[Stored entries]
________

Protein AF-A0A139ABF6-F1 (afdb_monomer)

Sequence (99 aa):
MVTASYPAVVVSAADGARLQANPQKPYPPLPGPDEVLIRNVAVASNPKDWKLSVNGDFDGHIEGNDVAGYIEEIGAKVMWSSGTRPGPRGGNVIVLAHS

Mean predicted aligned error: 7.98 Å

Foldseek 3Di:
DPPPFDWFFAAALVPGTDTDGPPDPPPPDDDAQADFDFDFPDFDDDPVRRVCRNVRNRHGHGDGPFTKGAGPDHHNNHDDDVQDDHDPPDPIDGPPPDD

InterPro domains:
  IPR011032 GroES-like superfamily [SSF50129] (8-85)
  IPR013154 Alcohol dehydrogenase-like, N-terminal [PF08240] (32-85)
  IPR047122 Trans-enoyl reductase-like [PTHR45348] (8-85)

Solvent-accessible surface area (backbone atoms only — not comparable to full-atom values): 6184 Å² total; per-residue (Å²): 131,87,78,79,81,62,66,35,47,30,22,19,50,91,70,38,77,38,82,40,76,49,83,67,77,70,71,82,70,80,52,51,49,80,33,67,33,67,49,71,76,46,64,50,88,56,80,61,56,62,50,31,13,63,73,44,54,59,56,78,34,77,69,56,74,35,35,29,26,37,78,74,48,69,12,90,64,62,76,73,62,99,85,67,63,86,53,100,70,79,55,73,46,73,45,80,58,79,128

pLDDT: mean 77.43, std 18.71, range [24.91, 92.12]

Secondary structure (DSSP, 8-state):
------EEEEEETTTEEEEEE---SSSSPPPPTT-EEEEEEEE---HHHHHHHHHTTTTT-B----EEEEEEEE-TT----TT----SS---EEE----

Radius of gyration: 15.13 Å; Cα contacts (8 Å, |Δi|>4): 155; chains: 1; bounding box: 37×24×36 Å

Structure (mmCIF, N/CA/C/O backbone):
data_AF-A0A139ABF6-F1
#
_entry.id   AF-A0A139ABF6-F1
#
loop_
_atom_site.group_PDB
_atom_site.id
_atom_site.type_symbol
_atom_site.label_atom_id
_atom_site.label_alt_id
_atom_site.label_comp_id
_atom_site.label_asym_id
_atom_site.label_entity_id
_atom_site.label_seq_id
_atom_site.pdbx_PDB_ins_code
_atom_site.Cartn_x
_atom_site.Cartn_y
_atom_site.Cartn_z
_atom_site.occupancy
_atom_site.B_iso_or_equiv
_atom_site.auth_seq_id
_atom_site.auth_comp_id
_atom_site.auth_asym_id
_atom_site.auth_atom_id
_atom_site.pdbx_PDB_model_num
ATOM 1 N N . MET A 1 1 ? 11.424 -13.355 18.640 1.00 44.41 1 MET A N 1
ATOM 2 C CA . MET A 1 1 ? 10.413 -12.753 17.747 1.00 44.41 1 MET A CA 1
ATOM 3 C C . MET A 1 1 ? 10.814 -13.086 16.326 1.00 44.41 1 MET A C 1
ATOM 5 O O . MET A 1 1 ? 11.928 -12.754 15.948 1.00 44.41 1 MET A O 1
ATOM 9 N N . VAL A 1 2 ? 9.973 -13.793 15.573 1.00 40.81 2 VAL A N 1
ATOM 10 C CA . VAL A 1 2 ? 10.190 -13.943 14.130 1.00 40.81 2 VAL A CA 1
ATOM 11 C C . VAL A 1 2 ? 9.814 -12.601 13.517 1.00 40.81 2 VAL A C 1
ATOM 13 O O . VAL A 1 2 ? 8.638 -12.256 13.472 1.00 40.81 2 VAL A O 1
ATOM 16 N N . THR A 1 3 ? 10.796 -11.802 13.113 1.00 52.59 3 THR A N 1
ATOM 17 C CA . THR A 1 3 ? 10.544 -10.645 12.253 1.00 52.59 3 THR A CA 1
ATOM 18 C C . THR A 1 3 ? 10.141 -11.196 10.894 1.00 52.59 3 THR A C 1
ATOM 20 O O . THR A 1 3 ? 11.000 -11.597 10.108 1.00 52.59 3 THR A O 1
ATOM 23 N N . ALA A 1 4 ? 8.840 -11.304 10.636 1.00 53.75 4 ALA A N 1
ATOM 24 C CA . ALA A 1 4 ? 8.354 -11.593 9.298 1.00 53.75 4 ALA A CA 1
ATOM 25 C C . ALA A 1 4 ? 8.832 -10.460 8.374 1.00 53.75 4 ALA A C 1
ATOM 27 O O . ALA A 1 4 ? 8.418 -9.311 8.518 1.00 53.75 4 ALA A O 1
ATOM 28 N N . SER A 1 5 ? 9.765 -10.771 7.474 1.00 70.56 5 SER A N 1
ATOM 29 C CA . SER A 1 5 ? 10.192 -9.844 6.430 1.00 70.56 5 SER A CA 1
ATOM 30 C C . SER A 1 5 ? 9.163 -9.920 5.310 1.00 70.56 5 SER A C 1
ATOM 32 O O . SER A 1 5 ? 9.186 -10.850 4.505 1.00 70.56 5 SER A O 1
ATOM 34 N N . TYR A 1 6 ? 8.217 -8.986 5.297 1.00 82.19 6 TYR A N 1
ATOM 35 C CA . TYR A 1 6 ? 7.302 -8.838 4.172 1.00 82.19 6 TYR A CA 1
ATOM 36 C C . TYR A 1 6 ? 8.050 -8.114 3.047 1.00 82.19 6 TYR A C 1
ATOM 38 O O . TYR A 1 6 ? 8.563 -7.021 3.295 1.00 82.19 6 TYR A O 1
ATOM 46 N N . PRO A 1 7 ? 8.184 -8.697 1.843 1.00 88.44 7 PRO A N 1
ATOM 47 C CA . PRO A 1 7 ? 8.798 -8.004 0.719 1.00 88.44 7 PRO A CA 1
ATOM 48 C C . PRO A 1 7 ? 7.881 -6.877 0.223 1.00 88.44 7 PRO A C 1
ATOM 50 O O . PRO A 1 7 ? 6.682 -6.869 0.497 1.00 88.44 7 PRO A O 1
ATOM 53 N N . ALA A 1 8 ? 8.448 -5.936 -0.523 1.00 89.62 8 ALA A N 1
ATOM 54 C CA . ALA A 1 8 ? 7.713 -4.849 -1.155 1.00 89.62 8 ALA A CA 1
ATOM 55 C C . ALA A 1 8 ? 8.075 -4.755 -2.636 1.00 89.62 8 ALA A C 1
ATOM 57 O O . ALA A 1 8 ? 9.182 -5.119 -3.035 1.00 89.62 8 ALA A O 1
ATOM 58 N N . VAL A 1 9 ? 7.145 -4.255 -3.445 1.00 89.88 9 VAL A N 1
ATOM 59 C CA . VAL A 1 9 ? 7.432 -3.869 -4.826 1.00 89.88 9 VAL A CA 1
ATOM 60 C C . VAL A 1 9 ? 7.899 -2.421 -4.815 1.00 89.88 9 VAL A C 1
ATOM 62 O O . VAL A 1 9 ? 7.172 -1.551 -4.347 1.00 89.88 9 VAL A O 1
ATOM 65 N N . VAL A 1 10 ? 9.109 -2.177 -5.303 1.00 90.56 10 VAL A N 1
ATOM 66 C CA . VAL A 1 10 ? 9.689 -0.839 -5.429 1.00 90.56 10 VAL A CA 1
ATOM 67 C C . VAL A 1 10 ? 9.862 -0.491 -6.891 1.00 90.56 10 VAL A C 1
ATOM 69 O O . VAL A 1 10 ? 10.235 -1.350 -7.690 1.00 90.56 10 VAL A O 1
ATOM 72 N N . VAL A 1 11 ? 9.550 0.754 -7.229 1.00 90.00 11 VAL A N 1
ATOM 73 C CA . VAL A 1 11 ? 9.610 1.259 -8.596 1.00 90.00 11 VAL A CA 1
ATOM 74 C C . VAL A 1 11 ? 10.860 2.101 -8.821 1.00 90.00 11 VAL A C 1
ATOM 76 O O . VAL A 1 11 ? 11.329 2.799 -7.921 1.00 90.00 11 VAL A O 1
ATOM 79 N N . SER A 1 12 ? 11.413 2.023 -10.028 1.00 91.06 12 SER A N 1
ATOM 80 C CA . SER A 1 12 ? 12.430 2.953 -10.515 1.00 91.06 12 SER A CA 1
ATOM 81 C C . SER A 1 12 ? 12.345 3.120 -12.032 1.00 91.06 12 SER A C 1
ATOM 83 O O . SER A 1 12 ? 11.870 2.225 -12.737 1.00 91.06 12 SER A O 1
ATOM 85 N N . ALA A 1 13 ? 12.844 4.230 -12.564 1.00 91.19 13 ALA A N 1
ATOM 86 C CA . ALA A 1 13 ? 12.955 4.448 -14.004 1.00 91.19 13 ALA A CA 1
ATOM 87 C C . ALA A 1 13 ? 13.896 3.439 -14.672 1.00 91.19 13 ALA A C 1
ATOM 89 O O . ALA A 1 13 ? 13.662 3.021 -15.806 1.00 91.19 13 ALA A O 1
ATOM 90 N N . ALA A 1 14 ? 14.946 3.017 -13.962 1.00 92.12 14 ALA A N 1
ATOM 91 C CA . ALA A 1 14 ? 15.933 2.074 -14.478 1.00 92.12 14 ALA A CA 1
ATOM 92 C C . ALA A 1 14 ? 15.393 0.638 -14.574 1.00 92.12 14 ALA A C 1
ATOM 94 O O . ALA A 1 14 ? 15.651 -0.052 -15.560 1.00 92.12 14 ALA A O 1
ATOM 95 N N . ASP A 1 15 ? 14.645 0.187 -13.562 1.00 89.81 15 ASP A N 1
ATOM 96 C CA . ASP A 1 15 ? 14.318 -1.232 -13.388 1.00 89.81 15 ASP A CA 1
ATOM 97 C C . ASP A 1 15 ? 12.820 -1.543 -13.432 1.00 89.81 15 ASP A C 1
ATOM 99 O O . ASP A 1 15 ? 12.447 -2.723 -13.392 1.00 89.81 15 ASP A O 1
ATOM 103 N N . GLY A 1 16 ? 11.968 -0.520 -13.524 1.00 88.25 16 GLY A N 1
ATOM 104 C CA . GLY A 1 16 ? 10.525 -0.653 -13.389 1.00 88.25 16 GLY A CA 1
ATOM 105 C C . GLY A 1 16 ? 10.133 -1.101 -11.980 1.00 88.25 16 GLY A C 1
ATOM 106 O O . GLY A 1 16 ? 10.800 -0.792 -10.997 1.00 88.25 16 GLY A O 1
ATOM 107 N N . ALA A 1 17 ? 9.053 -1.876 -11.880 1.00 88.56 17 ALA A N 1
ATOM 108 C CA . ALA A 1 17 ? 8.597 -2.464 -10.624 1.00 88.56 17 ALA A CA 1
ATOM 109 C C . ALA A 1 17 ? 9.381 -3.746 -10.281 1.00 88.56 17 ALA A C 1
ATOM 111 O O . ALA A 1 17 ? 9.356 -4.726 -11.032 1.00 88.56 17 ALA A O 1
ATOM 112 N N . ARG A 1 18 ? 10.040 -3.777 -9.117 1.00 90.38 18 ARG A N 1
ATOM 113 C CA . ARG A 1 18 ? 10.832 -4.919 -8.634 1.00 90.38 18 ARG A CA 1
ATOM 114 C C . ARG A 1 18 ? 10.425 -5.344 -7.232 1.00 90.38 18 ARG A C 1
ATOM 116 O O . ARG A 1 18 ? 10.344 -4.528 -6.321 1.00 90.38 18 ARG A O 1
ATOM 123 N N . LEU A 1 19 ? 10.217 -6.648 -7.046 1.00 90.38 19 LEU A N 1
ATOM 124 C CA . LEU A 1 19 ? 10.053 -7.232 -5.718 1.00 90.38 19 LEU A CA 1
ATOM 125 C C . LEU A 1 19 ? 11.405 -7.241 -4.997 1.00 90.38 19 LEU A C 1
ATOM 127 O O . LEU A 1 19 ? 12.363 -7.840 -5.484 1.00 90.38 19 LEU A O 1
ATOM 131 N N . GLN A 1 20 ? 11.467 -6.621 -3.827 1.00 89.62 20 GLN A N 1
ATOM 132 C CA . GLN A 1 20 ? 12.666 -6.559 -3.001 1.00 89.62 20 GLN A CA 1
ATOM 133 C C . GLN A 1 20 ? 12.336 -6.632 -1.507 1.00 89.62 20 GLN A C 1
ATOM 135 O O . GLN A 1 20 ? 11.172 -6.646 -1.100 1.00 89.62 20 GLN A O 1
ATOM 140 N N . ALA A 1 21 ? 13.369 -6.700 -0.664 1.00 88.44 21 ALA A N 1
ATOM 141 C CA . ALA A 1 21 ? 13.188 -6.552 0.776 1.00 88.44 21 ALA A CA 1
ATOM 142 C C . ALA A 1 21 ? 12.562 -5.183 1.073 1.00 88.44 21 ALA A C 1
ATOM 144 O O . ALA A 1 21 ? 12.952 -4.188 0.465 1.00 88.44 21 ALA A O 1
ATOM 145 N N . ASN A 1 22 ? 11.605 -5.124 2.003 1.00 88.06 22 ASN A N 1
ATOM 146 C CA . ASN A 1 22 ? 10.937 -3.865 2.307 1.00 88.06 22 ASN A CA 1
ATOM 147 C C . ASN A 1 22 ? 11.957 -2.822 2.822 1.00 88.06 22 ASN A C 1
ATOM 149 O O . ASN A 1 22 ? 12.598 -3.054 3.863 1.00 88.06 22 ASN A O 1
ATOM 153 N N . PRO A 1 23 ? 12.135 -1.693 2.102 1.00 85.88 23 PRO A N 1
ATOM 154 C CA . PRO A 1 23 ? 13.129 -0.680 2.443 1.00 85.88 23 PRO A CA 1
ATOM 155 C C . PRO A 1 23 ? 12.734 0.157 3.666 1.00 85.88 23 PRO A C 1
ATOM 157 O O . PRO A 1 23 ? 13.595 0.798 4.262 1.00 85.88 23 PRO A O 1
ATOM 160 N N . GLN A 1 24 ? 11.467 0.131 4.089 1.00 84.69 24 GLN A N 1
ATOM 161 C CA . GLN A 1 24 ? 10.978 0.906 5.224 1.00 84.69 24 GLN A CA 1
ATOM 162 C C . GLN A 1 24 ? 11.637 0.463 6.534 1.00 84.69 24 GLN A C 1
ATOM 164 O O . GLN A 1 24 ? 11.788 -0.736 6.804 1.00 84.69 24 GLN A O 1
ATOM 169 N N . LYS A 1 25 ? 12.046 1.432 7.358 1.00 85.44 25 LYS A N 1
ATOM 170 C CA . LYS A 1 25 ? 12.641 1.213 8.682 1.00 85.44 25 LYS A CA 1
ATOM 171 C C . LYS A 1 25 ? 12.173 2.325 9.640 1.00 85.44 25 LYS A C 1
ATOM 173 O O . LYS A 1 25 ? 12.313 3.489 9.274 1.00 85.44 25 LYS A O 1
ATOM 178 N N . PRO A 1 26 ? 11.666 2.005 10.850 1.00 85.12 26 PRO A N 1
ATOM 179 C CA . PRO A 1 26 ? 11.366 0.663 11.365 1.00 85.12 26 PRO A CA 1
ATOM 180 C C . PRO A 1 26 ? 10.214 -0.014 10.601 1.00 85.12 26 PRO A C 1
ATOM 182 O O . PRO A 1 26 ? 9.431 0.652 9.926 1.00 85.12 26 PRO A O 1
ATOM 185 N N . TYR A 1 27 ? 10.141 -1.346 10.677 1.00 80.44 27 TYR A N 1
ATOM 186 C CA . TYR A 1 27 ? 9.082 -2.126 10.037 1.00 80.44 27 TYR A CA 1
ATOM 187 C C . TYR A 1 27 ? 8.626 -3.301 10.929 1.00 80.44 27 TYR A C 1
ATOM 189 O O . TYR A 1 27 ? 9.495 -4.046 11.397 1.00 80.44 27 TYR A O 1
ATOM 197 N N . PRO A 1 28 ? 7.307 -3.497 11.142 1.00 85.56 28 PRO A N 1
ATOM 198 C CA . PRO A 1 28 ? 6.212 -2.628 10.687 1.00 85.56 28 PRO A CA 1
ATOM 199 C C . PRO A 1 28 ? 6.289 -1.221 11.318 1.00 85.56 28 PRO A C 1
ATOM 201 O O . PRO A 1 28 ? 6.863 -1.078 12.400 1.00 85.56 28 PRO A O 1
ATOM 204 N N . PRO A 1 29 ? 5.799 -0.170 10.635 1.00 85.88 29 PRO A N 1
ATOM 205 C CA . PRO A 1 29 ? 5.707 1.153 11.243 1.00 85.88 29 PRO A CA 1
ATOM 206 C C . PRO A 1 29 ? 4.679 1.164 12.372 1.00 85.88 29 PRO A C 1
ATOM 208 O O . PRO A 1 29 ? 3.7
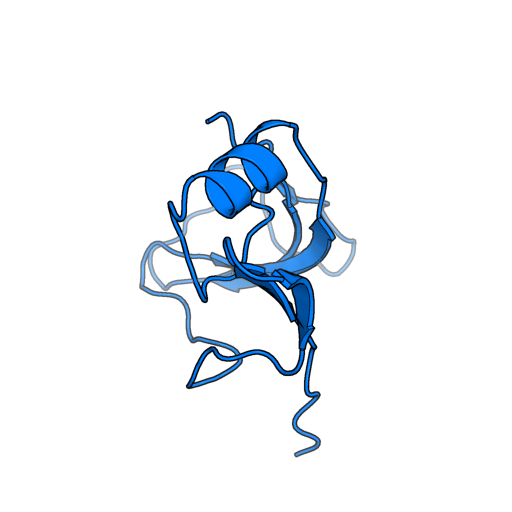26 0.389 12.356 1.00 85.88 29 PRO A O 1
ATOM 211 N N . LEU A 1 30 ? 4.846 2.099 13.303 1.00 88.00 30 LEU A N 1
ATOM 212 C CA . LEU A 1 30 ? 3.791 2.464 14.244 1.00 88.00 30 LEU A CA 1
ATOM 213 C C . LEU A 1 30 ? 2.929 3.559 13.601 1.00 88.00 30 LEU A C 1
ATOM 215 O O . LEU A 1 30 ? 3.510 4.536 13.116 1.00 88.00 30 LEU A O 1
ATOM 219 N N . PRO A 1 31 ? 1.592 3.423 13.573 1.00 88.69 31 PRO A N 1
ATOM 220 C CA . PRO A 1 31 ? 0.731 4.465 13.030 1.00 88.69 31 PRO A CA 1
ATOM 221 C C . PRO A 1 31 ? 0.794 5.731 13.894 1.00 88.69 31 PRO A C 1
ATOM 223 O O . PRO A 1 31 ? 0.822 5.671 15.128 1.00 88.69 31 PRO A O 1
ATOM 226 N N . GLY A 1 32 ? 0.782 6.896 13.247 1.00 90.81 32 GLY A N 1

________

:: What you need to do ::
Beginning with the line above that contains "ATOM 29 C CA", copy each line exactly up to and including the line that contains "ATOM 46 N N", and go no further.

:: Solution ::
ATOM 29 C CA . SER A 1 5 ? 10.192 -9.844 6.430 1.00 70.56 5 SER A CA 1
ATOM 30 C C . SER A 1 5 ? 9.163 -9.920 5.310 1.00 70.56 5 SER A C 1
ATOM 32 O O . SER A 1 5 ? 9.186 -10.850 4.505 1.00 70.56 5 SER A O 1
ATOM 34 N N . TYR A 1 6 ? 8.217 -8.986 5.297 1.00 82.19 6 TYR A N 1
ATOM 35 C CA . TYR A 1 6 ? 7.302 -8.838 4.172 1.00 82.19 6 TYR A CA 1
ATOM 36 C C . TYR A 1 6 ? 8.050 -8.114 3.047 1.00 82.19 6 TYR A C 1
ATOM 38 O O . TYR A 1 6 ? 8.563 -7.021 3.295 1.00 82.19 6 TYR A O 1
ATOM 46 N N . PRO A 1 7 ? 8.184 -8.697 1.843 1.00 88.44 7 PRO A N 1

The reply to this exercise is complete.